Task goal — The line containing "ATOM 19 C C" marks the end: write out exactly every line from the first line of the data below through that line, and only those.

[[ Material shown, beginning ]]

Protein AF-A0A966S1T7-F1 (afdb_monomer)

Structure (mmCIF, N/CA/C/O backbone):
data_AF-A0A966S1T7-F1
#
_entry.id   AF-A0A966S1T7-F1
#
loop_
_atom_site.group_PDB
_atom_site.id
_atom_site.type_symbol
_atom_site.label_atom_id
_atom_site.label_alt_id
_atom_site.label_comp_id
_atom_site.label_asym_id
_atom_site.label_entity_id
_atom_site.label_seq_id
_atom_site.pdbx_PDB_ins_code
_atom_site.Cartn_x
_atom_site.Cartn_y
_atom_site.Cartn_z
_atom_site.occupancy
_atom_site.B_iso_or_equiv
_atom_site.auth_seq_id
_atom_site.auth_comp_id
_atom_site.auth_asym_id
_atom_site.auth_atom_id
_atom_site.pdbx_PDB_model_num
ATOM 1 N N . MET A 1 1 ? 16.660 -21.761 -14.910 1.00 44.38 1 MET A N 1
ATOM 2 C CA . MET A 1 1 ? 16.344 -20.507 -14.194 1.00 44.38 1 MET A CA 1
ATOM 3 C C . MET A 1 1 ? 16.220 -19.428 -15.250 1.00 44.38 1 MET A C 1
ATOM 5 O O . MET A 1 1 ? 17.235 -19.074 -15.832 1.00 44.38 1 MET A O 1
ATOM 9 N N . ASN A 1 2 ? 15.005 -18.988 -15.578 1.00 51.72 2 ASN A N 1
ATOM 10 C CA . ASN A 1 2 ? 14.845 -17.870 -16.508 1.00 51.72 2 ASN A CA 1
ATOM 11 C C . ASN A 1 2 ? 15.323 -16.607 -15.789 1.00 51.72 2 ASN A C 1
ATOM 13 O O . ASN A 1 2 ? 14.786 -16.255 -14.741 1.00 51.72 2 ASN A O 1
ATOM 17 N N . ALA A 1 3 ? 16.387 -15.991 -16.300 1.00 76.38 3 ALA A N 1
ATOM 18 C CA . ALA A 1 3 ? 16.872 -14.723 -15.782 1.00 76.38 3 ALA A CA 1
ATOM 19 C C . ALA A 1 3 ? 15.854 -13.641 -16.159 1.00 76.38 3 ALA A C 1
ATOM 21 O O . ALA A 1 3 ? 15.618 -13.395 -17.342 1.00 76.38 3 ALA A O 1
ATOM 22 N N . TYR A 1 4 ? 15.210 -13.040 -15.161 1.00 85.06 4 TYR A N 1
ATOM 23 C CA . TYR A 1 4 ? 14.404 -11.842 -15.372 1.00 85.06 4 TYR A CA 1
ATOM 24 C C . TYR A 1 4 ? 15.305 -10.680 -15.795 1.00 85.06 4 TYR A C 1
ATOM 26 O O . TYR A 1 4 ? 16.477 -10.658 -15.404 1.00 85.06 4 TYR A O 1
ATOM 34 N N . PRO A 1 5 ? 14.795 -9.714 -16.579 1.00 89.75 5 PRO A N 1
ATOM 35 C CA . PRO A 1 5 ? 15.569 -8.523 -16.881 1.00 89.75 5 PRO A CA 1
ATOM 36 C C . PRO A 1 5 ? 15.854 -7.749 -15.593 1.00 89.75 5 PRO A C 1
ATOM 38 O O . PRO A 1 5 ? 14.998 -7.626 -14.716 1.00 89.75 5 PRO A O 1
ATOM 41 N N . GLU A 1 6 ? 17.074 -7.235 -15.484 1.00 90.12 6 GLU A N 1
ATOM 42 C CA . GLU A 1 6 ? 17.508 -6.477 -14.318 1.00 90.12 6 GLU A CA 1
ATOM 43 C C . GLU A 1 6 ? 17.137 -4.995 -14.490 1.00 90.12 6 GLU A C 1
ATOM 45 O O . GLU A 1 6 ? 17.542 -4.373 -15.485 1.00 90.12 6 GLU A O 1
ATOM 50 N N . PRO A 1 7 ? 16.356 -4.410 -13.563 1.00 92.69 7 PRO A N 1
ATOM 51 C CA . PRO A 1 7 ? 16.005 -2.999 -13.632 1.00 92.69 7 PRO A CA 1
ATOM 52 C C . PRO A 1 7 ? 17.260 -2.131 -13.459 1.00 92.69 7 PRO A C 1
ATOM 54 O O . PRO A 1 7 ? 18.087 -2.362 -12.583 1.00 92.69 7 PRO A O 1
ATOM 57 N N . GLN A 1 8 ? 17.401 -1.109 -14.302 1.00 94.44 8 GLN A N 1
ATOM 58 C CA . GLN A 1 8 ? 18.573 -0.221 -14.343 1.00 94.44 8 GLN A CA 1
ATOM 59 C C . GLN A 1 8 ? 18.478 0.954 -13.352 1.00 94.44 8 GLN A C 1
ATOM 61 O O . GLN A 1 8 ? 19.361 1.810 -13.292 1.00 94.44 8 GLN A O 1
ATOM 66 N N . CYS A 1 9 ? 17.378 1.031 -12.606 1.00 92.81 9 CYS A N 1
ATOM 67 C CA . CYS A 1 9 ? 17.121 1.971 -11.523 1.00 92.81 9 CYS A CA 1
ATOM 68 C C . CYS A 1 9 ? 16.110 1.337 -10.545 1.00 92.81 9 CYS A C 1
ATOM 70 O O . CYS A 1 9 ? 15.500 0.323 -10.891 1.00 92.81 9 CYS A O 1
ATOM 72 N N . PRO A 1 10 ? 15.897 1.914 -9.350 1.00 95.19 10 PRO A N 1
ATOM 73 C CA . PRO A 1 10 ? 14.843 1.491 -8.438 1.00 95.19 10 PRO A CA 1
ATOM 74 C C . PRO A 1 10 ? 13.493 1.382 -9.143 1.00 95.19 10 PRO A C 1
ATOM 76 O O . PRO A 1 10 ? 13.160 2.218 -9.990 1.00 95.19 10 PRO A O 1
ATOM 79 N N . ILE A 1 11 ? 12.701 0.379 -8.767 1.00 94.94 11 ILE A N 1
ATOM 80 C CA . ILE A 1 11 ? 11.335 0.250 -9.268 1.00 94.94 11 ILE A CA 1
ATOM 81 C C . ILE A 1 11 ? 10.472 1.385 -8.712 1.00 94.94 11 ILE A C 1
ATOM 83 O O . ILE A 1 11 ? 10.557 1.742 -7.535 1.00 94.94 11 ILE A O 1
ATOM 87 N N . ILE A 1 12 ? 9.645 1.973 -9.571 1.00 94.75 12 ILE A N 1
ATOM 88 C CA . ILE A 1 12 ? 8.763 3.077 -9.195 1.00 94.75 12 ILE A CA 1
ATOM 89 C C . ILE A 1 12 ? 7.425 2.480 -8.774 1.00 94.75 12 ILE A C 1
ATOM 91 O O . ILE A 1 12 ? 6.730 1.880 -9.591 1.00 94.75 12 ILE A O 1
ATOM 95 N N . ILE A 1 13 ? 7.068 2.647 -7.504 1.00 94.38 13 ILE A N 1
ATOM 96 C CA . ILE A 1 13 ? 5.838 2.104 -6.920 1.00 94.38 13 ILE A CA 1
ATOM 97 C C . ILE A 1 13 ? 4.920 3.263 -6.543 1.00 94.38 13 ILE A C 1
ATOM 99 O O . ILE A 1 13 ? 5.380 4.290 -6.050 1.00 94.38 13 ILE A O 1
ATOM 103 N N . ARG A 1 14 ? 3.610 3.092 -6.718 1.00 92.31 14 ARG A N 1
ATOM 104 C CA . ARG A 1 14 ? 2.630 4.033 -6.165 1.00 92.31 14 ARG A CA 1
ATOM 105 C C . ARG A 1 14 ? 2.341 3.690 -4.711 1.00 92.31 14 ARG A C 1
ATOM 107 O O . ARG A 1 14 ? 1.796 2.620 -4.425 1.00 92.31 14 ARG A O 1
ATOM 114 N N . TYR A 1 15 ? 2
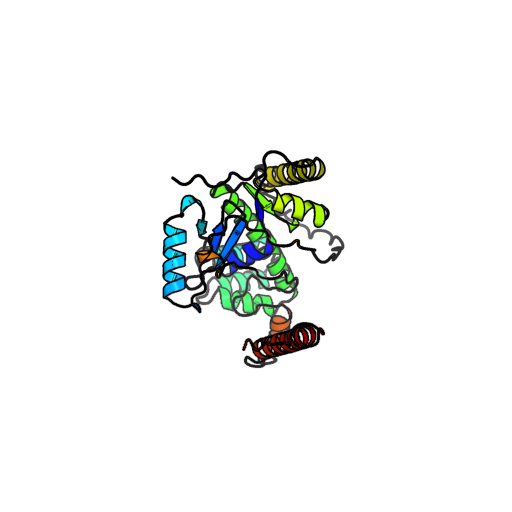.688 4.596 -3.805 1.00 91.88 15 TYR A N 1
ATOM 115 C CA . TYR A 1 15 ? 2.495 4.420 -2.372 1.00 91.88 15 TYR A CA 1
ATOM 116 C C . TYR A 1 15 ? 1.029 4.149 -2.018 1.00 91.88 15 TYR A C 1
ATOM 118 O O . TYR A 1 15 ? 0.757 3.208 -1.279 1.00 91.88 15 TYR A O 1
ATOM 126 N N . HIS A 1 16 ? 0.082 4.912 -2.572 1.00 90.12 16 HIS A N 1
ATOM 127 C CA . HIS A 1 16 ? -1.339 4.766 -2.221 1.00 90.12 16 HIS A CA 1
ATOM 128 C C . HIS A 1 16 ? -1.910 3.382 -2.560 1.00 90.12 16 HIS A C 1
ATOM 130 O O . HIS A 1 16 ? -2.676 2.827 -1.776 1.00 90.12 16 HIS A O 1
ATOM 136 N N . ARG A 1 17 ? -1.506 2.782 -3.688 1.00 91.75 17 ARG A N 1
ATOM 137 C CA . ARG A 1 17 ? -1.959 1.431 -4.056 1.00 91.75 17 ARG A CA 1
ATOM 138 C C . ARG A 1 17 ? -1.378 0.373 -3.136 1.00 91.75 17 ARG A C 1
ATOM 140 O O . ARG A 1 17 ? -2.075 -0.565 -2.764 1.00 91.75 17 ARG A O 1
ATOM 147 N N . LEU A 1 18 ? -0.108 0.526 -2.763 1.00 94.06 18 LEU A N 1
ATOM 148 C CA . LEU A 1 18 ? 0.525 -0.402 -1.835 1.00 94.06 18 LEU A CA 1
ATOM 149 C C . LEU A 1 18 ? -0.058 -0.253 -0.426 1.00 94.06 18 LEU A C 1
ATOM 151 O O . LEU A 1 18 ? -0.283 -1.255 0.242 1.00 94.06 18 LEU A O 1
ATOM 155 N N . LEU A 1 19 ? -0.376 0.970 -0.003 1.00 92.94 19 LEU A N 1
ATOM 156 C CA . LEU A 1 19 ? -1.130 1.230 1.219 1.00 92.94 19 LEU A CA 1
ATOM 157 C C . LEU A 1 19 ? -2.484 0.522 1.195 1.00 92.94 19 LEU A C 1
ATOM 159 O O . LEU A 1 19 ? -2.808 -0.195 2.135 1.00 92.94 19 LEU A O 1
ATOM 163 N N . GLU A 1 20 ? -3.248 0.670 0.115 1.00 90.62 20 GLU A N 1
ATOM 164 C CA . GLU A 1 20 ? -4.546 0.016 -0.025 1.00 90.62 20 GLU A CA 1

[[ Material shown, end ]]

Answer for the task —
Protein AF-A0A966S1T7-F1 (afdb_monomer)

Structure (mmCIF, N/CA/C/O backbone):
data_AF-A0A966S1T7-F1
#
_entry.id   AF-A0A966S1T7-F1
#
loop_
_atom_site.group_PDB
_atom_site.id
_atom_site.type_symbol
_atom_site.label_atom_id
_atom_site.label_alt_id
_atom_site.label_comp_id
_atom_site.label_asym_id
_atom_site.label_entity_id
_atom_site.label_seq_id
_atom_site.pdbx_PDB_ins_code
_atom_site.Cartn_x
_atom_site.Cartn_y
_atom_site.Cartn_z
_atom_site.occupancy
_atom_site.B_iso_or_equiv
_atom_site.auth_seq_id
_atom_site.auth_comp_id
_atom_site.auth_asym_id
_atom_site.auth_atom_id
_atom_site.pdbx_PDB_model_num
ATOM 1 N N . MET A 1 1 ? 16.660 -21.761 -14.910 1.00 44.38 1 MET A N 1
ATOM 2 C CA . MET A 1 1 ? 16.344 -20.507 -14.194 1.00 44.38 1 MET A CA 1
ATOM 3 C C . MET A 1 1 ? 16.220 -19.428 -15.250 1.00 44.38 1 MET A C 1
ATOM 5 O O . MET A 1 1 ? 17.235 -19.074 -15.832 1.00 44.38 1 MET A O 1
ATOM 9 N N . ASN A 1 2 ? 15.005 -18.988 -15.578 1.00 51.72 2 ASN A N 1
ATOM 10 C CA . ASN A 1 2 ? 14.845 -17.870 -16.508 1.00 51.72 2 ASN A CA 1
ATOM 11 C C . ASN A 1 2 ? 15.323 -16.607 -15.789 1.00 51.72 2 ASN A C 1
ATOM 13 O O . ASN A 1 2 ? 14.786 -16.255 -14.741 1.00 51.72 2 ASN A O 1
ATOM 17 N N . ALA A 1 3 ? 16.387 -15.991 -16.300 1.00 76.38 3 ALA A N 1
ATOM 18 C CA . ALA A 1 3 ? 16.872 -14.723 -15.782 1.00 76.38 3 ALA A CA 1
ATOM 19 C C . ALA A 1 3 ? 15.854 -13.641 -16.159 1.00 76.38 3 ALA A C 1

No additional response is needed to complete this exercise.